Top of Data

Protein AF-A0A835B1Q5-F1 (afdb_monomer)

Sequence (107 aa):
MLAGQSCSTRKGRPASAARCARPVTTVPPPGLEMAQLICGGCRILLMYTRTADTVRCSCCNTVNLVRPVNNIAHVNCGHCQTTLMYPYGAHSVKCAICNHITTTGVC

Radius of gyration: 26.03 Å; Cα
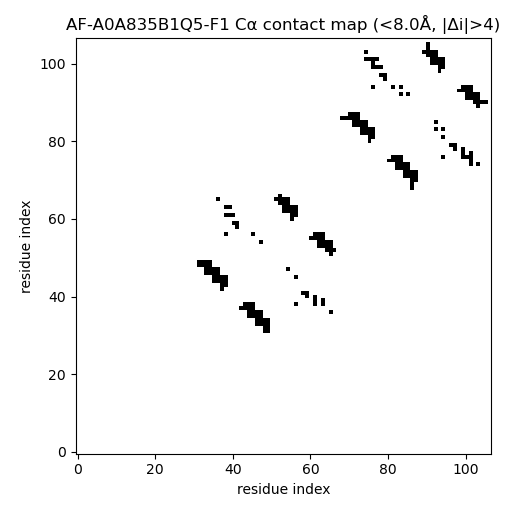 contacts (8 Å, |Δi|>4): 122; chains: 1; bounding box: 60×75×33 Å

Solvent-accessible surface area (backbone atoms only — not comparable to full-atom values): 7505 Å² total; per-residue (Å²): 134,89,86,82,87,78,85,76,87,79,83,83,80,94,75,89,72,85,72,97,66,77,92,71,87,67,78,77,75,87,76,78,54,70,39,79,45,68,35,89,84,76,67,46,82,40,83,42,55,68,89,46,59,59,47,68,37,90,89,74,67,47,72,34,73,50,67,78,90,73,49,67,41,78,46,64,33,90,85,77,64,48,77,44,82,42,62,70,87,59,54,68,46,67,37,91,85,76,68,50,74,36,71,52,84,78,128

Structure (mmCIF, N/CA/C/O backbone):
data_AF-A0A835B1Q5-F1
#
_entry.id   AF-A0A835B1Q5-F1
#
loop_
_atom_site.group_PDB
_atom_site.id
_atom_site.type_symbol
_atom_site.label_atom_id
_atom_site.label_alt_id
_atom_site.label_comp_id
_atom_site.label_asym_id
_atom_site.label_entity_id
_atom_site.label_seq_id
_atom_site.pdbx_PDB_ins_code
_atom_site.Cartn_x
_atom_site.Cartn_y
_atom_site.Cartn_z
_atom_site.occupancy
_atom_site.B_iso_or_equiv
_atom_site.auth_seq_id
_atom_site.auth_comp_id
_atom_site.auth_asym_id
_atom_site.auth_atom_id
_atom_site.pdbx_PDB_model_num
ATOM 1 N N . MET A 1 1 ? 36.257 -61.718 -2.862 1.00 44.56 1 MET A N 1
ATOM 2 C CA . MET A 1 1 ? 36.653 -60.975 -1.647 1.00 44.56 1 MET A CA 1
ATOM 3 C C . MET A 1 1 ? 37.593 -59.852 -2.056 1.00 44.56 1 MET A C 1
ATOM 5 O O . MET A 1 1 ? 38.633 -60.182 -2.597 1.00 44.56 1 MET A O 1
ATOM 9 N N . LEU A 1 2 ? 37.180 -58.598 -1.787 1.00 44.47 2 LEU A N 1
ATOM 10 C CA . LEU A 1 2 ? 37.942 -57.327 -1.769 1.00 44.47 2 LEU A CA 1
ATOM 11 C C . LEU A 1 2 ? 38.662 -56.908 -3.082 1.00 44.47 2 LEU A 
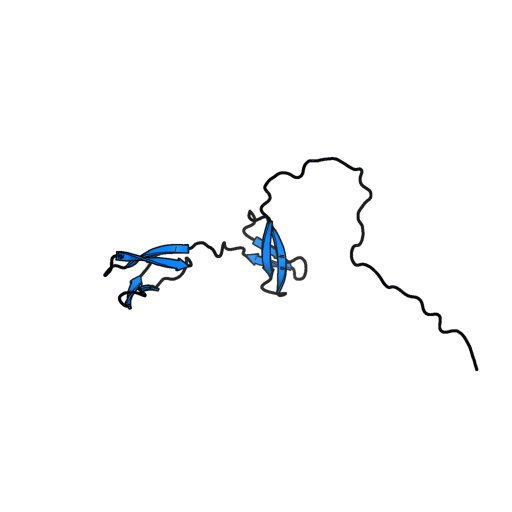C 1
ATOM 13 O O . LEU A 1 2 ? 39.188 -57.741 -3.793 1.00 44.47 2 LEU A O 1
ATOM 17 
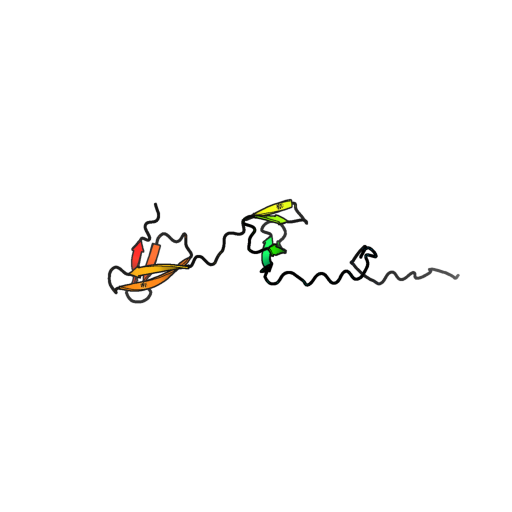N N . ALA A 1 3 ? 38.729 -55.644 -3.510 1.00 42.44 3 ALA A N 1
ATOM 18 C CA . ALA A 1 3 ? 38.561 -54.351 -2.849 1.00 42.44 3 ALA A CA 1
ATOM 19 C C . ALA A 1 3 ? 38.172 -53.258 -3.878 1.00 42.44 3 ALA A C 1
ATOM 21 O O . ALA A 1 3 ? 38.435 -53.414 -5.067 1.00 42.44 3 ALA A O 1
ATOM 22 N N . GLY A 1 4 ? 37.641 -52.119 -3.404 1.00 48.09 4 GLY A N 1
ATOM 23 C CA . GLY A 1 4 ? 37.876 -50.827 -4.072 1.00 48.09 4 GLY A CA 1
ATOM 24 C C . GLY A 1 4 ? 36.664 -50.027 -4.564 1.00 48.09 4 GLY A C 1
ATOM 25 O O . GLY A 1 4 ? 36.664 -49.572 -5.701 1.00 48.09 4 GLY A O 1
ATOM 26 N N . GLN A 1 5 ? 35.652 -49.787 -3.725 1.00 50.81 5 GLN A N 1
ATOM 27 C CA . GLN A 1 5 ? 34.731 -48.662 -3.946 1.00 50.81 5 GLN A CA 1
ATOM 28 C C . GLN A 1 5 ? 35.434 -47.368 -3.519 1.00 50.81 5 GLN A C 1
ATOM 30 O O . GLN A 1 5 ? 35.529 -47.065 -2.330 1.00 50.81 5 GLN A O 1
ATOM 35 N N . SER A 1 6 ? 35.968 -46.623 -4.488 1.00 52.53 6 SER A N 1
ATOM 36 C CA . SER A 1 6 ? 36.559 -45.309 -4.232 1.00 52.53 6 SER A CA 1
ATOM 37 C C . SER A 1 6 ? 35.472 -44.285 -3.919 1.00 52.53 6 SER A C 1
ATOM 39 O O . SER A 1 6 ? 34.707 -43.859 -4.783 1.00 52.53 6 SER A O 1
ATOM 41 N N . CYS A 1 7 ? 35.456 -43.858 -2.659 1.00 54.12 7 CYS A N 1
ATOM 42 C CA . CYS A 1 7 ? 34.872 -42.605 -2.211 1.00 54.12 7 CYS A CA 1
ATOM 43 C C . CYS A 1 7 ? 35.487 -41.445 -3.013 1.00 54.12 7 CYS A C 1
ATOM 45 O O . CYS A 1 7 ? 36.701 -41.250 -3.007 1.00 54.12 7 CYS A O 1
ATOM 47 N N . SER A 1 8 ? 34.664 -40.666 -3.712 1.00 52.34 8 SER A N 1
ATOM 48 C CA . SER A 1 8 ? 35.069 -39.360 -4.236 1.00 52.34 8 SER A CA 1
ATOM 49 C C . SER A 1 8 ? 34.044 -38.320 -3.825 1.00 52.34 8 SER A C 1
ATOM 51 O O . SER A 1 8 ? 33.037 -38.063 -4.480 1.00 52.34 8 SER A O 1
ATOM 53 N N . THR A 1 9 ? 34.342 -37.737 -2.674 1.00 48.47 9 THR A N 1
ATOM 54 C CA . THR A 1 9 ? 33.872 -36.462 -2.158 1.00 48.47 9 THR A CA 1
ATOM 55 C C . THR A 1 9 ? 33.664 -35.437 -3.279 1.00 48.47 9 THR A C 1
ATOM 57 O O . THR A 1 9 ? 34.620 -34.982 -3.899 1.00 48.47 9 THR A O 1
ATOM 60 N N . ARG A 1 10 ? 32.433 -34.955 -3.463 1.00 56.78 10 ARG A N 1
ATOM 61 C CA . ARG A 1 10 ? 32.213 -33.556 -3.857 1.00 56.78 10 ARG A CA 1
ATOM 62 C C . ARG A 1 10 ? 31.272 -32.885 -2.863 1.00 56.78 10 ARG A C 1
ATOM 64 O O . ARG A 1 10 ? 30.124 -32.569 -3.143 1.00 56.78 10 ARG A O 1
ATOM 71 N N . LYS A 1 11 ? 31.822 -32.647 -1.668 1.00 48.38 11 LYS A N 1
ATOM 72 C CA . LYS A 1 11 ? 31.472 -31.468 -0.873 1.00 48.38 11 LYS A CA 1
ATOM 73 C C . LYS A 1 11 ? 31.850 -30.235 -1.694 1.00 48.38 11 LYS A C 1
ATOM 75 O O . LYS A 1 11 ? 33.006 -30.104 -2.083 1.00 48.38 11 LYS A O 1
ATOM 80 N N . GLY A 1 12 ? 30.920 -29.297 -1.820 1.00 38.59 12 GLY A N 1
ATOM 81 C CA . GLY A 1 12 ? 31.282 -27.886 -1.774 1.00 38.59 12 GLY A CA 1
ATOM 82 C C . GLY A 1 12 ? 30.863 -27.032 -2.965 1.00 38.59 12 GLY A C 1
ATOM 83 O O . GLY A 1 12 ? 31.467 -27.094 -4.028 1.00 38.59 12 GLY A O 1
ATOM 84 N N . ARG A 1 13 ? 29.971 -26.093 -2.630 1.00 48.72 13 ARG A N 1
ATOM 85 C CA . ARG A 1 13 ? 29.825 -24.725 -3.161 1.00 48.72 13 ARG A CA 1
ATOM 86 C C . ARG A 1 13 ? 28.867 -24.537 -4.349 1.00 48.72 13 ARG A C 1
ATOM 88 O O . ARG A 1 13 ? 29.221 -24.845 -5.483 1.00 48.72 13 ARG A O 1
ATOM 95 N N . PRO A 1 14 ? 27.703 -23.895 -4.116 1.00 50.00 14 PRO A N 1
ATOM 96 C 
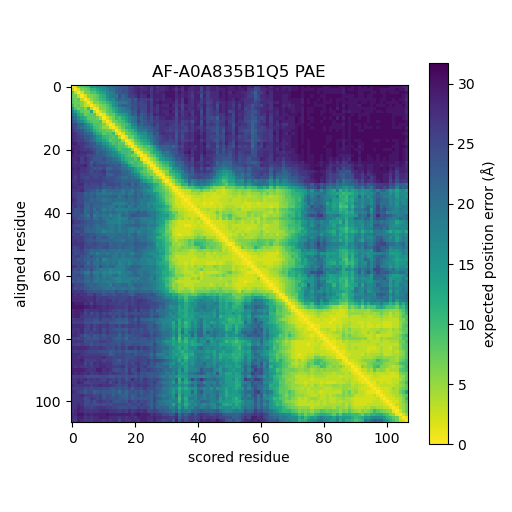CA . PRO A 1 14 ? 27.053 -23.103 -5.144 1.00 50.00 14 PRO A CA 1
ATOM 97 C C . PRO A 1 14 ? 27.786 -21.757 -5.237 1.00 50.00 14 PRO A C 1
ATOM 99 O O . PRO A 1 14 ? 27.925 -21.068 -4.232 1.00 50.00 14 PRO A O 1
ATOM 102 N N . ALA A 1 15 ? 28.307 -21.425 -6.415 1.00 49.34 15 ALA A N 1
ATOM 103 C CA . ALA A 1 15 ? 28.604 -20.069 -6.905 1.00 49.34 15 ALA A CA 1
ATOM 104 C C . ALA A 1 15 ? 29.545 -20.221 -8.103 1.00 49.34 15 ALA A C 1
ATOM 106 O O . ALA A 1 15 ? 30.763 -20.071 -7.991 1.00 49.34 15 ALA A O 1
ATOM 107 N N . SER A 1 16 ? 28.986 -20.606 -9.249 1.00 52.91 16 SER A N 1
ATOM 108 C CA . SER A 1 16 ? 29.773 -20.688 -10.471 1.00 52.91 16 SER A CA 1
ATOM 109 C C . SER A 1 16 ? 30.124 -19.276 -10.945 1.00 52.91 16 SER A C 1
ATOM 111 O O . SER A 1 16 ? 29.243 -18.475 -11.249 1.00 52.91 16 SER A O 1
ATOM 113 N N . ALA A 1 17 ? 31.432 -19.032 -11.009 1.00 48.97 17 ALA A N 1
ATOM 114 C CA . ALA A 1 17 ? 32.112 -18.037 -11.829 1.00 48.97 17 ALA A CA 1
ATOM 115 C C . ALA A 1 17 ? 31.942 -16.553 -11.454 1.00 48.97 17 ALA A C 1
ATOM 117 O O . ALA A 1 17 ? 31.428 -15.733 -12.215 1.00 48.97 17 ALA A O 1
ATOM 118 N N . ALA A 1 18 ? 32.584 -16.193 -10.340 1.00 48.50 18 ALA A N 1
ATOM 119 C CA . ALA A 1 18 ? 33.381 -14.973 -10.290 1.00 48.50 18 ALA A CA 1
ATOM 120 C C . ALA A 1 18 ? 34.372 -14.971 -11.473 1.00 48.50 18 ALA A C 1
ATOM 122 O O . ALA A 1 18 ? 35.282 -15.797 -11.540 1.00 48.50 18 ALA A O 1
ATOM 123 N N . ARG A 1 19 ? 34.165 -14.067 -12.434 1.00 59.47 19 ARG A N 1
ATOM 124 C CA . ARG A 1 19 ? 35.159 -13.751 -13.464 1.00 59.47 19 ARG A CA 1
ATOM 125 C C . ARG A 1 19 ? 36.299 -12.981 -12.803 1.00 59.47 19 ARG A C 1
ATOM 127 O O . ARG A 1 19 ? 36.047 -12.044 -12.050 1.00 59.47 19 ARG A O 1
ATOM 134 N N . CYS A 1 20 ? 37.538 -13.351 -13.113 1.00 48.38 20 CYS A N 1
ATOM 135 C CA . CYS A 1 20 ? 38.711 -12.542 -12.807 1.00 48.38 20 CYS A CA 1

Bottom of Data

What to produce: Please return the data above exactly as it stands from the line with "ATOM 10 C CA" to the line with "N N . ALA A 1 3", keeping both of those lines but none of the pictures.

Solution to this exercise:
ATOM 10 C CA . LEU A 1 2 ? 37.942 -57.327 -1.769 1.00 44.47 2 LEU A CA 1
ATOM 11 C C . LEU A 1 2 ? 38.662 -56.908 -3.082 1.00 44.47 2 LEU A 
C 1
ATOM 13 O O . LEU A 1 2 ? 39.188 -57.741 -3.793 1.00 44.47 2 LEU A O 1
ATOM 17 
N N . ALA A 1 3 ? 38.729 -55.644 -3.510 1.00 42.44 3 ALA A N 1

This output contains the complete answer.